WHAT YOU WILL DO:
Only the lines below, from the one with "ATOM 59 O O" through the one with "ATOM 73 C C", are to be written out, exactly.

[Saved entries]

*** Block opens ***

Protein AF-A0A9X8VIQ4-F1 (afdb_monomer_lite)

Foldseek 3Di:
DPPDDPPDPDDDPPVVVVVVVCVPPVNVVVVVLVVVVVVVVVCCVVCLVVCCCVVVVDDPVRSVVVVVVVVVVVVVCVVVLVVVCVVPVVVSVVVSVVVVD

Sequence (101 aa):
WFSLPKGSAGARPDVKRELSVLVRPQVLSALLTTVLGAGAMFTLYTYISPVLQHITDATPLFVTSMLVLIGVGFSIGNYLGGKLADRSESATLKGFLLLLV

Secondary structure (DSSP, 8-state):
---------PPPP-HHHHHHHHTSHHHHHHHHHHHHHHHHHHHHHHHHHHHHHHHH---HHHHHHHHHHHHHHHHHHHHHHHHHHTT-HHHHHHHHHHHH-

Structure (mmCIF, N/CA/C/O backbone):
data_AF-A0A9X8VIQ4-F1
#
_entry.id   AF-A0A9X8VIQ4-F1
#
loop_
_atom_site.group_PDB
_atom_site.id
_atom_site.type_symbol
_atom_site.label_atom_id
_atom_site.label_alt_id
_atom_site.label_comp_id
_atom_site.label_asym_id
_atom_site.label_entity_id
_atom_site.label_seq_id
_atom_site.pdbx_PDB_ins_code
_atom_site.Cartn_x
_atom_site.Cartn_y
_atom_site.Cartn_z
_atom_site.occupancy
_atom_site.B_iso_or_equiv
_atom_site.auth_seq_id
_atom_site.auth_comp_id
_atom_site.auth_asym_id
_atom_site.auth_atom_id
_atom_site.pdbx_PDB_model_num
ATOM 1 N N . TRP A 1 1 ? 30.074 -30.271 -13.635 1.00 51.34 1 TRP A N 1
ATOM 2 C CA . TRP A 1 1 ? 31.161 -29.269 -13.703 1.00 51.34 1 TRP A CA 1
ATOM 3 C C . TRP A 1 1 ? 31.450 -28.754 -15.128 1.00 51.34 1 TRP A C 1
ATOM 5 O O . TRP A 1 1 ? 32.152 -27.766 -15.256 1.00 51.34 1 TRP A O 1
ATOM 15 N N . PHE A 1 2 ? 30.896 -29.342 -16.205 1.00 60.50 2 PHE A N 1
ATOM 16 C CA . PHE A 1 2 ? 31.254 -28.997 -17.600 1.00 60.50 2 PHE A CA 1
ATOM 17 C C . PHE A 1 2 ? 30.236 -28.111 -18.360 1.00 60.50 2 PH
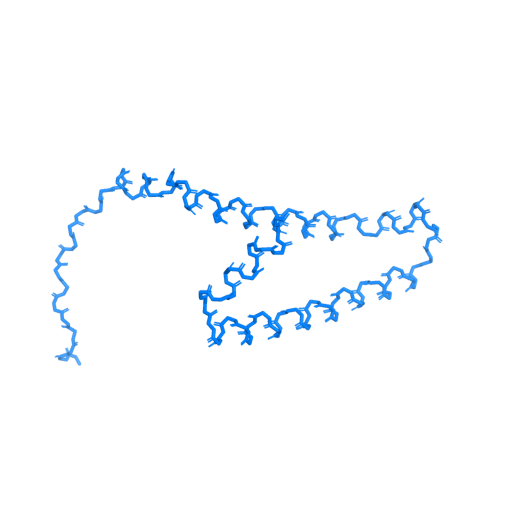E A C 1
ATOM 19 O O . PHE A 1 2 ? 30.324 -27.988 -19.576 1.00 60.50 2 PHE A O 1
ATOM 26 N N . SER A 1 3 ? 29.264 -27.495 -17.672 1.00 65.25 3 SER A N 1
ATOM 27 C CA . SER A 1 3 ? 28.121 -26.809 -18.317 1.00 65.25 3 SER A CA 1
ATOM 28 C C . SER A 1 3 ? 27.959 -25.332 -17.946 1.00 65.25 3 SER A C 1
ATOM 30 O O . SER A 1 3 ? 26.939 -24.734 -18.268 1.00 65.25 3 SER A O 1
ATOM 32 N N . LEU A 1 4 ? 28.941 -24.725 -17.276 1.00 63.69 4 LEU A N 1
ATOM 33 C CA . LEU A 1 4 ? 28.921 -23.286 -17.016 1.00 63.69 4 LEU A CA 1
ATOM 34 C C . LEU A 1 4 ? 29.615 -22.563 -18.181 1.00 63.69 4 LEU A C 1
ATOM 36 O O . LEU A 1 4 ? 30.814 -22.786 -18.383 1.00 63.69 4 LEU A O 1
ATOM 40 N N . PRO A 1 5 ? 28.909 -21.718 -18.962 1.00 67.62 5 PRO A N 1
ATOM 41 C CA . PRO A 1 5 ? 29.572 -20.846 -19.920 1.00 67.62 5 PRO A CA 1
ATOM 42 C C . PRO A 1 5 ? 30.580 -19.990 -19.152 1.00 67.62 5 PRO A C 1
ATOM 44 O O . PRO A 1 5 ? 30.269 -19.465 -18.082 1.00 67.62 5 PRO A O 1
ATOM 47 N N . LYS A 1 6 ? 31.810 -19.890 -19.668 1.00 61.81 6 LYS A N 1
ATOM 48 C CA . LYS A 1 6 ? 32.839 -19.014 -19.103 1.00 61.81 6 LYS A CA 1
ATOM 49 C C . LYS A 1 6 ? 32.285 -17.594 -19.153 1.00 61.81 6 LYS A C 1
ATOM 51 O O . LYS A 1 6 ? 32.261 -16.991 -20.222 1.00 61.81 6 LYS A O 1
ATOM 56 N N . GLY A 1 7 ? 31.766 -17.112 -18.024 1.00 57.12 7 GLY A N 1
ATOM 57 C CA . GLY A 1 7 ? 31.220 -15.770 -17.912 1.00 57.12 7 GLY A CA 1
ATOM 58 C C . GLY A 1 7 ? 32.277 -14.793 -18.399 1.00 57.12 7 GLY A C 1
ATOM 59 O O . GLY A 1 7 ? 33.388 -14.769 -17.869 1.00 57.12 7 GLY A O 1
ATOM 60 N N . SER A 1 8 ? 31.956 -14.036 -19.448 1.00 60.16 8 SER A N 1
ATOM 61 C CA . SER A 1 8 ? 32.744 -12.870 -19.828 1.00 60.16 8 SER A CA 1
ATOM 62 C C . SER A 1 8 ? 32.959 -12.049 -18.565 1.00 60.16 8 SER A C 1
ATOM 64 O O . SER A 1 8 ? 31.977 -11.774 -17.873 1.00 60.16 8 SER A O 1
ATOM 66 N N . ALA A 1 9 ? 34.206 -11.694 -18.244 1.00 61.00 9 ALA A N 1
ATOM 67 C CA . ALA A 1 9 ? 34.489 -10.760 -17.161 1.00 61.00 9 ALA A CA 1
ATOM 68 C C . ALA A 1 9 ? 33.599 -9.533 -17.387 1.00 61.00 9 ALA A C 1
ATOM 70 O O . ALA A 1 9 ? 33.774 -8.827 -18.381 1.00 61.00 9 ALA A O 1
ATOM 71 N N . GLY A 1 10 ? 32.560 -9.387 -16.558 1.00 59.78 10 GLY A N 1
ATOM 72 C CA . GLY A 1 10 ? 31.499 -8.417 -16.785 1.00 59.78 10 GLY A CA 1
ATOM 73 C C . GLY A 1 10 ? 32.125 -7.047 -16.980 1.00 59.78 10 GLY A C 1
ATOM 74 O O . GLY A 1 10 ? 32.951 -6.624 -16.168 1.00 59.78 10 GLY A O 1
ATOM 75 N N . ALA A 1 11 ? 31.781 -6.381 -18.083 1.00 65.50 11 ALA A N 1
ATOM 76 C CA . ALA A 1 11 ? 32.143 -4.987 -18.277 1.00 65.50 11 ALA A CA 1
ATOM 77 C C . ALA A 1 11 ? 31.741 -4.223 -17.009 1.00 65.50 11 ALA A C 1
ATOM 79 O O . ALA A 1 11 ? 30.633 -4.426 -16.510 1.00 65.50 11 ALA A O 1
ATOM 80 N N . ARG A 1 12 ? 32.655 -3.410 -16.456 1.00 65.94 12 ARG A N 1
ATOM 81 C CA . ARG A 1 12 ? 32.390 -2.623 -15.242 1.00 65.94 12 ARG A CA 1
ATOM 82 C C . ARG A 1 12 ? 31.029 -1.932 -15.402 1.00 65.94 12 ARG A C 1
ATOM 84 O O . ARG A 1 12 ? 30.896 -1.163 -16.356 1.00 65.94 12 ARG A O 1
ATOM 91 N N . PRO A 1 13 ? 30.042 -2.212 -14.531 1.00 65.62 13 PRO A N 1
ATOM 92 C CA . PRO A 1 13 ? 28.730 -1.599 -14.638 1.00 65.62 13 PRO A CA 1
ATOM 93 C C . PRO A 1 13 ? 28.888 -0.083 -14.591 1.00 65.62 13 PRO A C 1
ATOM 95 O O . PRO A 1 13 ? 29.515 0.460 -13.678 1.00 65.62 13 PRO A O 1
ATOM 98 N N . ASP A 1 14 ? 28.364 0.606 -15.600 1.00 79.00 14 ASP A N 1
ATOM 99 C CA . ASP A 1 14 ? 28.315 2.061 -15.586 1.00 79.00 14 ASP A CA 1
ATOM 100 C C . ASP A 1 14 ? 27.164 2.480 -14.668 1.00 79.00 14 ASP A C 1
ATOM 102 O O . ASP A 1 14 ? 26.012 2.617 -15.083 1.00 79.00 14 ASP A O 1
ATOM 106 N N . VAL A 1 15 ? 27.496 2.646 -13.388 1.00 79.44 15 VAL A N 1
ATOM 107 C CA . VAL A 1 15 ? 26.557 2.974 -12.306 1.00 79.44 15 VAL A CA 1
ATOM 108 C C . VAL A 1 15 ? 25.709 4.205 -12.647 1.00 79.44 15 VAL A C 1
ATOM 110 O O . VAL A 1 15 ? 24.527 4.257 -12.310 1.00 79.44 15 VAL A O 1
ATOM 113 N N . LYS A 1 16 ? 26.272 5.189 -13.366 1.00 79.25 16 LYS A N 1
ATOM 114 C CA . LYS A 1 16 ? 25.531 6.393 -13.777 1.00 79.25 16 LYS A CA 1
ATOM 115 C C . LYS A 1 16 ? 24.450 6.060 -14.799 1.00 79.25 16 LYS A C 1
ATOM 117 O O . LYS A 1 16 ? 23.350 6.612 -14.740 1.00 79.25 16 LYS A O 1
ATOM 122 N N . ARG A 1 17 ? 24.752 5.153 -15.727 1.00 76.75 17 ARG A N 1
ATOM 123 C CA . ARG A 1 17 ? 23.808 4.702 -16.750 1.00 76.75 17 ARG A CA 1
ATOM 124 C C . ARG A 1 17 ? 22.686 3.858 -16.149 1.00 76.75 17 ARG A C 1
ATOM 126 O O . AR
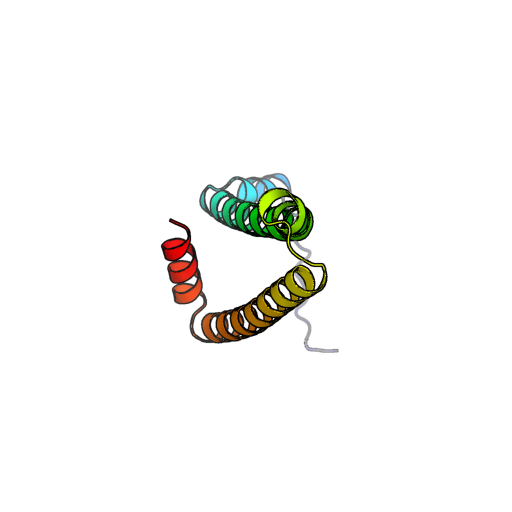G A 1 17 ? 21.544 4.030 -16.562 1.00 76.75 17 ARG A O 1
ATOM 133 N N . GLU A 1 18 ? 22.983 3.014 -15.165 1.00 79.06 18 GLU A N 1
ATOM 134 C CA . GLU A 1 18 ? 21.965 2.237 -14.442 1.00 79.06 18 GLU A CA 1
ATOM 135 C C . GLU A 1 18 ? 21.057 3.126 -13.581 1.00 79.06 18 GLU A C 1
ATOM 137 O O . GLU A 1 18 ? 19.835 3.019 -13.671 1.00 79.06 18 GLU A O 1
ATOM 142 N N . LEU A 1 19 ? 21.617 4.084 -12.834 1.00 82.56 19 LEU A N 1
ATOM 143 C CA . LEU A 1 19 ? 20.831 5.059 -12.063 1.00 82.56 19 LEU A CA 1
ATOM 144 C C . LEU A 1 19 ? 19.925 5.917 -12.957 1.00 82.56 19 LEU A C 1
ATOM 146 O O . LEU A 1 19 ? 18.798 6.233 -12.581 1.00 82.56 19 LEU A O 1
ATOM 150 N N . SER A 1 20 ? 20.376 6.257 -14.168 1.00 81.44 20 SER A N 1
ATOM 151 C CA . SER A 1 20 ? 19.568 7.011 -15.134 1.00 81.44 20 SER A CA 1
ATOM 152 C C . SER A 1 20 ? 18.315 6.248 -15.591 1.00 81.44 20 SER A C 1
ATOM 154 O O . SER A 1 20 ? 17.318 6.877 -15.952 1.00 81.44 20 SER A O 1
ATOM 156 N N . VAL A 1 21 ? 18.310 4.909 -15.526 1.00 82.62 21 VAL A N 1
ATOM 157 C CA . VAL A 1 21 ? 17.121 4.097 -15.838 1.00 82.62 21 VAL A CA 1
ATOM 158 C C . VAL A 1 21 ? 16.004 4.330 -14.818 1.00 82.62 21 VAL A C 1
ATOM 160 O O . VAL A 1 21 ? 14.840 4.362 -15.214 1.00 82.62 21 VAL A O 1
ATOM 163 N N . LEU A 1 22 ? 16.335 4.576 -13.546 1.00 82.75 22 LEU A N 1
ATOM 164 C CA . LEU A 1 22 ? 15.345 4.841 -12.493 1.00 82.75 22 LEU A CA 1
ATOM 165 C C . LEU A 1 22 ? 14.576 6.148 -12.717 1.00 82.75 22 LEU A C 1
ATOM 167 O O . LEU A 1 22 ? 13.425 6.266 -12.310 1.00 82.75 22 LEU A O 1
ATOM 171 N N . VAL A 1 23 ? 15.197 7.114 -13.397 1.00 87.50 23 VAL A N 1
ATOM 172 C CA . VAL A 1 23 ? 14.608 8.432 -13.688 1.00 87.50 23 VAL A CA 1
ATOM 173 C C . VAL A 1 23 ? 13.730 8.397 -14.948 1.00 87.50 23 VAL A C 1
ATOM 175 O O . VAL A 1 23 ? 13.103 9.391 -15.310 1.00 87.50 23 VAL A O 1
ATOM 178 N N . ARG A 1 24 ? 13.637 7.255 -15.645 1.00 90.19 24 ARG A N 1
ATOM 179 C CA . ARG A 1 24 ? 12.741 7.132 -16.801 1.00 90.19 24 ARG A CA 1
ATOM 180 C C . ARG A 1 24 ? 11.283 7.286 -16.352 1.00 90.19 24 ARG A C 1
ATOM 182 O O . ARG A 1 24 ? 10.886 6.644 -15.381 1.00 90.19 24 ARG A O 1
ATOM 189 N N . PRO A 1 25 ? 10.446 8.034 -17.091 1.00 85.44 25 PRO A N 1
ATOM 190 C CA . PRO A 1 25 ? 9.065 8.316 -16.690 1.00 85.44 25 PRO A CA 1
ATOM 191 C C . PRO A 1 25 ? 8.217 7.050 -16.498 1.00 85.44 25 PRO A C 1
ATOM 193 O O . PRO A 1 25 ? 7.362 7.017 -15.623 1.00 85.44 25 PRO A O 1
ATOM 196 N N . GLN A 1 26 ? 8.492 5.988 -17.262 1.00 85.69 26 GLN A N 1
ATOM 197 C CA . GLN A 1 26 ? 7.825 4.684 -17.124 1.00 85.69 26 GLN A CA 1
ATOM 198 C C . GLN A 1 26 ? 8.194 3.959 -15.821 1.00 85.69 26 GLN A C 1
ATOM 200 O O . GLN A 1 26 ? 7.373 3.248 -15.252 1.00 85.69 26 GLN A O 1
ATOM 205 N N . VAL A 1 27 ? 9.434 4.116 -15.351 1.00 89.38 27 VAL A N 1
ATOM 206 C CA . VAL A 1 27 ? 9.888 3.523 -14.086 1.00 89.38 27 VAL A CA 1
ATOM 207 C C . VAL A 1 27 ? 9.361 4.351 -12.921 1.00 89.38 27 VAL A C 1
ATOM 209 O O . VAL A 1 27 ? 8.838 3.795 -11.962 1.00 89.38 27 VAL A O 1
ATOM 212 N N . LEU A 1 28 ? 9.412 5.680 -13.038 1.00 90.56 28 LEU A N 1
ATOM 213 C CA . LEU A 1 28 ? 8.849 6.589 -12.044 1.00 90.56 28 LEU A CA 1
ATOM 214 C C . LEU A 1 28 ? 7.348 6.369 -11.844 1.00 90.56 28 LEU A C 1
ATOM 216 O O . LEU A 1 28 ? 6.907 6.352 -10.700 1.00 90.56 28 LEU A O 1
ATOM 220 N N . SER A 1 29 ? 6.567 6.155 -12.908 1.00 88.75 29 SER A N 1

*** Block closes ***

RESULT OF THE TASK:
ATOM 59 O O . GLY A 1 7 ? 33.388 -14.769 -17.869 1.00 57.12 7 GLY A O 1
ATOM 60 N N . SER A 1 8 ? 31.956 -14.036 -19.448 1.00 60.16 8 SER A N 1
ATOM 61 C CA . SER A 1 8 ? 32.744 -12.870 -19.828 1.00 60.16 8 SER A CA 1
ATOM 62 C C . SER A 1 8 ? 32.959 -12.049 -18.565 1.00 60.16 8 SER A C 1
ATOM 64 O O . SER A 1 8 ? 31.977 -11.774 -17.873 1.00 60.16 8 SER A O 1
ATOM 66 N N . ALA A 1 9 ? 34.206 -11.694 -18.244 1.00 61.00 9 ALA A N 1
ATOM 67 C CA . ALA A 1 9 ? 34.489 -10.760 -17.161 1.00 61.00 9 ALA A CA 1
ATOM 68 C C . ALA A 1 9 ? 33.599 -9.533 -17.387 1.00 61.00 9 ALA A C 1
ATOM 70 O O . ALA A 1 9 ? 33.774 -8.827 -18.381 1.00 61.00 9 ALA A O 1
ATOM 71 N N . GLY A 1 10 ? 32.560 -9.387 -16.558 1.00 59.78 10 GLY A N 1
ATOM 72 C CA . GLY A 1 10 ? 31.499 -8.417 -16.785 1.00 59.78 10 GLY A CA 1
ATOM 73 C C . GLY A 1 10 ? 32.125 -7.047 -16.980 1.00 59.78 10 GLY A C 1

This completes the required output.